Мы расселись и опустили носы в кружки. Сделав первый глоток, попсовый мальчик скривился.
— Что-то не так? — холодно опросила Крис. — Не тот сорт?
— Злится, — сказал он, засмеявшись. — Но я не виноват.
— Да, конечно, — сказал я. Я понятия не имел, что между ними происходило, но заставить его чувствовать себя виноватым было не по силам не только Крис.
— Куда на Новый Год идете?
— А надо?
— Ну, начинается.
— Тебе нужна тусовка на Новый Год? — адресовался я Крис. Крис нерешительно поерзала.
— Видишь, нужна. Даже у первых христиан были свои праздники.
— У нас и так праздник каждый день.
Он отмахнулся. Настроение у него быстро улучшалось.
— Ты, я, Крис, — начал считать он, — рыжий мальчик, Карл. Можно позвать этого, с метафизическим базаром. Конечно, у меня, здесь слишком тесно. Папик спонсирует.
— Странный состав, — сказал я. — А твои друзья?
— Да пошли они. Я хочу с вами. Вы — моя семья.
Я чуть не подавился.
Я позвонил Кляузевицу и проинформировал. Елочка будет? спросил Кляузевиц. Что мне положили под елочку? Я позвонил Давыдоффу. Девки будут? спросил Давыдофф. Боб читал на кухне учебник химии. Я и его проинформировал.
— Серьезно?
На меня смотрела пара несчастных глаз.
— Серьезно. Что тебе положить под елочку?
— А ты сам будешь?
— Под елочкой? Возможно, в какой-то момент. Только вот что...
— Папиков я загружу, не бойся.
— Ну, не так чтобы я боялся, — сказал я. — Все же лучше, если им будет спокойнее.
На кухню заглянула Крис.
— Мы будем обедать?
Я перевел взгляд с учебника Боба на «Общую химию» Глинки, зажатую у нее под мышкой. Я отказался от обеда и ушел к Аристотелю. Папа к этому времени уже расстался с вегетарианцами и питался вполне прилично.

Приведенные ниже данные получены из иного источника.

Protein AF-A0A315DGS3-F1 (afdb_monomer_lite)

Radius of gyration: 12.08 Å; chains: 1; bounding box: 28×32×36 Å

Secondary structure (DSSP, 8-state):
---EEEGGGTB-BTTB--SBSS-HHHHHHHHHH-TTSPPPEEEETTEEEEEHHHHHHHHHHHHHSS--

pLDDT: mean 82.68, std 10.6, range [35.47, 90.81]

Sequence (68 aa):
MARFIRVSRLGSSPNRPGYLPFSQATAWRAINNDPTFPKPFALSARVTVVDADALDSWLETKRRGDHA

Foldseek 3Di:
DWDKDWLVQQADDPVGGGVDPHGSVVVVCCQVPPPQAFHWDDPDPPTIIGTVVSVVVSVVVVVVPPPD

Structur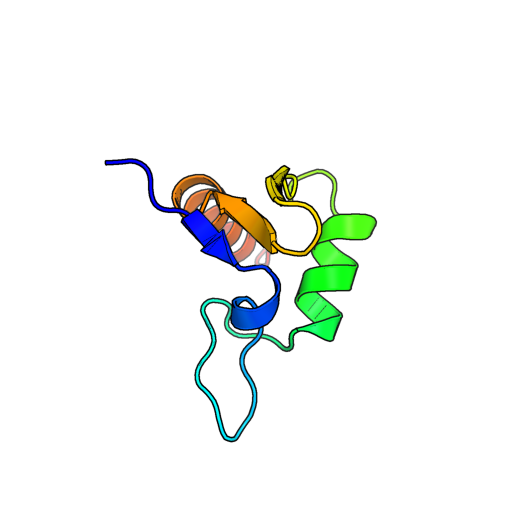e (mmCIF, N/CA/C/O backbone):
data_AF-A0A315DGS3-F1
#
_entry.id   AF-A0A315DGS3-F1
#
loop_
_atom_site.group_PDB
_atom_site.id
_atom_site.type_symbol
_atom_site.label_atom_id
_atom_site.label_alt_id
_atom_site.label_comp_id
_atom_site.label_asym_id
_atom_site.label_entity_id
_atom_site.label_seq_id
_atom_site.pdbx_PDB_ins_code
_atom_site.Cartn_x
_ato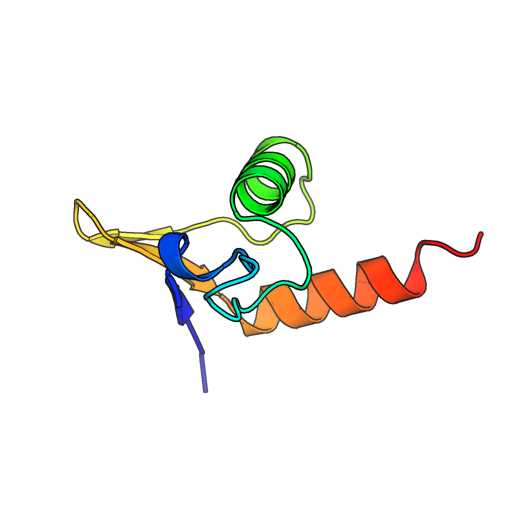m_site.Cartn_y
_atom_site.Cartn_z
_atom_site.occupancy
_atom_site.B_iso_or_equiv
_atom_site.auth_seq_id
_atom_site.auth_comp_id
_atom_site.auth_asym_id
_atom_site.auth_atom_id
_atom_site.pdbx_PDB_model_num
ATOM 1 N N . MET A 1 1 ? -18.065 -1.566 -4.230 1.00 55.28 1 MET A N 1
ATOM 2 C CA . MET A 1 1 ? -17.685 -2.480 -3.126 1.00 55.28 1 MET A CA 1
ATOM 3 C C . MET A 1 1 ? -16.228 -2.217 -2.795 1.00 55.28 1 MET A C 1
ATOM 5 O O . MET A 1 1 ? -15.420 -2.264 -3.712 1.00 55.28 1 MET A O 1
ATOM 9 N N . ALA A 1 2 ? -15.901 -1.892 -1.543 1.00 69.50 2 ALA A N 1
ATOM 10 C CA . ALA A 1 2 ? -14.522 -1.599 -1.148 1.00 69.50 2 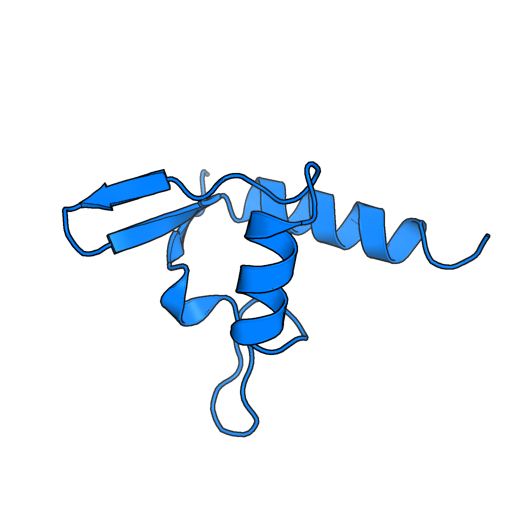ALA A CA 1
ATOM 11 C C . ALA A 1 2 ? -13.670 -2.878 -1.190 1.00 69.50 2 ALA A C 1
ATOM 13 O O . ALA A 1 2 ? -14.054 -3.899 -0.612 1.00 69.50 2 ALA A O 1
ATOM 14 N N . ARG A 1 3 ? -12.537 -2.828 -1.898 1.00 86.06 3 ARG A N 1
ATOM 15 C CA . ARG A 1 3 ? -11.610 -3.955 -2.060 1.00 86.06 3 ARG A CA 1
ATOM 16 C C . ARG A 1 3 ? -10.292 -3.648 -1.364 1.00 86.06 3 ARG A C 1
ATOM 18 O O . ARG A 1 3 ? -9.645 -2.653 -1.664 1.00 86.06 3 ARG A O 1
ATOM 25 N N . PHE A 1 4 ? -9.868 -4.539 -0.473 1.00 86.94 4 PHE A N 1
ATOM 26 C CA . PHE A 1 4 ? -8.633 -4.374 0.290 1.00 86.94 4 PHE A CA 1
ATOM 27 C C . PHE A 1 4 ? -7.630 -5.469 -0.040 1.00 86.94 4 PHE A C 1
ATOM 29 O O . PHE A 1 4 ? -7.966 -6.654 -0.066 1.00 86.94 4 PHE A O 1
ATOM 36 N N . ILE A 1 5 ? -6.378 -5.075 -0.261 1.00 87.88 5 ILE A N 1
ATOM 37 C CA . ILE A 1 5 ? -5.286 -5.991 -0.586 1.00 87.88 5 ILE A CA 1
ATOM 38 C C . ILE A 1 5 ? -4.234 -5.913 0.499 1.00 87.88 5 ILE A C 1
ATOM 40 O O . ILE A 1 5 ? -3.777 -4.843 0.887 1.00 87.88 5 ILE A O 1
ATOM 44 N N . ARG A 1 6 ? -3.817 -7.077 0.993 1.00 87.81 6 ARG A N 1
ATOM 45 C CA . ARG A 1 6 ? -2.747 -7.161 1.983 1.00 87.81 6 ARG A CA 1
ATOM 46 C C . ARG A 1 6 ? -1.427 -6.711 1.368 1.00 87.81 6 ARG A C 1
ATOM 48 O O . ARG A 1 6 ? -1.065 -7.171 0.288 1.00 87.81 6 ARG A O 1
ATOM 55 N N . VAL A 1 7 ? -0.655 -5.917 2.106 1.00 85.44 7 VAL A N 1
ATOM 56 C CA . VAL A 1 7 ? 0.653 -5.404 1.665 1.00 85.44 7 VAL A CA 1
ATOM 57 C C . VAL A 1 7 ? 1.600 -6.539 1.256 1.00 85.44 7 VAL A C 1
ATOM 59 O O . VAL A 1 7 ? 2.335 -6.433 0.275 1.00 85.44 7 VAL A O 1
ATOM 62 N N . SER A 1 8 ? 1.496 -7.690 1.931 1.00 81.69 8 SER A N 1
ATOM 63 C CA . SER A 1 8 ? 2.266 -8.896 1.610 1.00 81.69 8 SER A CA 1
ATOM 64 C C . SER A 1 8 ? 1.938 -9.519 0.240 1.00 81.69 8 SER A C 1
ATOM 66 O O . SER A 1 8 ? 2.712 -10.346 -0.232 1.00 81.69 8 SER A O 1
ATOM 68 N N . ARG A 1 9 ? 0.827 -9.141 -0.407 1.00 83.56 9 ARG A N 1
ATOM 69 C CA . ARG A 1 9 ? 0.415 -9.582 -1.755 1.00 83.56 9 ARG A CA 1
ATOM 70 C C . ARG A 1 9 ? 0.463 -8.470 -2.812 1.00 83.56 9 ARG A C 1
ATOM 72 O O . ARG A 1 9 ? 0.048 -8.696 -3.945 1.00 83.56 9 ARG A O 1
ATOM 79 N N . LEU A 1 10 ? 0.967 -7.284 -2.465 1.00 84.06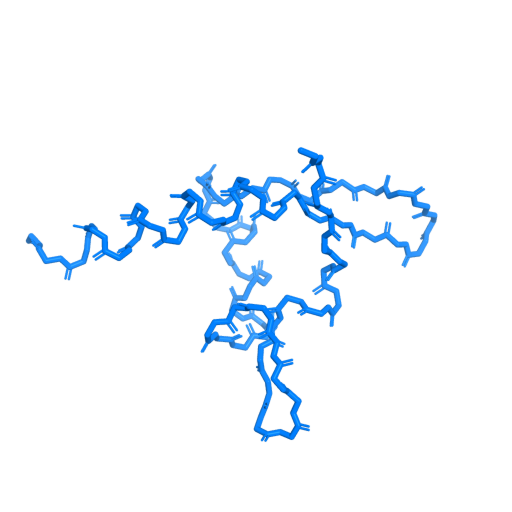 10 LEU A N 1
ATOM 80 C CA . LEU A 1 10 ? 1.079 -6.181 -3.422 1.00 84.06 10 LEU A CA 1
ATOM 81 C C . LEU A 1 10 ? 2.080 -6.481 -4.531 1.00 84.06 10 LEU A C 1
ATOM 83 O O . LEU A 1 10 ? 1.774 -6.271 -5.694 1.00 84.06 10 LEU A O 1
ATOM 87 N N . GLY A 1 11 ? 3.273 -6.949 -4.171 1.00 85.06 11 GLY A N 1
ATOM 88 C CA . GLY A 1 11 ? 4.355 -7.126 -5.128 1.00 85.06 11 GLY A CA 1
ATOM 89 C C . GLY A 1 11 ? 4.241 -8.409 -5.936 1.00 85.06 11 GLY A C 1
ATOM 90 O O . GLY A 1 11 ? 3.965 -9.468 -5.372 1.00 85.06 11 GLY A O 1
ATOM 91 N N . SER A 1 12 ? 4.531 -8.315 -7.229 1.00 84.75 12 SER A N 1
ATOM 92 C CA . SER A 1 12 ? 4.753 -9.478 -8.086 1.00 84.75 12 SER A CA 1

31 декабря я купил елку и поехал на Таврическую. Григорий отсутствовал. Зато Кляузевиц уже был здесь и спал на диване, подложив под голову куртку Крис. Сама Крис и Боб громко, неумело и с большим удовольствием стучали на кухне ножами. Сладко пахло подгоревшим молоком, дымом. В камине энергично трещали ворованные ящики. Давыдофф курил, сидя на полу у камина.
— Ну что? — спросил я, заглядывая в холодильник. — А где?
— Он пошел спиртное докупить.
Я посмотрел на батарею бутылок и три ящика пива в углу. На столе, посреди яркого хаоса фруктов, банок, упаковок и грязной посуды, стояли непустые стаканы. Глаза у детей весело блестели.
— Ага, — сказал я.
Я наклонился над бутылками и произвел осмотр. Довольный, я присел с сигареткой.
— Знаете, кого я сейчас видел? Женю.
— Велика важность, — сказала Крис. — Как он?
— Не знаю, морда довольная. Он не был рад меня видеть. Сказал, что едет в Альпы кататься на лыжах.
— В швейцарские Альпы? — заинтересованно спросил Боб.
— Нет, кажется, в Австрию. Ему это пойдет на пользу, он стал очень нервным.
— Еще бы. — Крис проводила спокойным взглядом шлепнувшееся на пол яйцо. — Троцкий лишился половины спонсоров, скоро нечем будет платить газетам. Где веник?
— Вот тряпка. Троцкий не пропадет. Вы слышали, какие за ним стоят банки?
— Банки? — Боб недоверчиво улыбнулся. — Зачем банкам помогать Троцкому?
Крис безмятежно растерла по полу остатки яйца.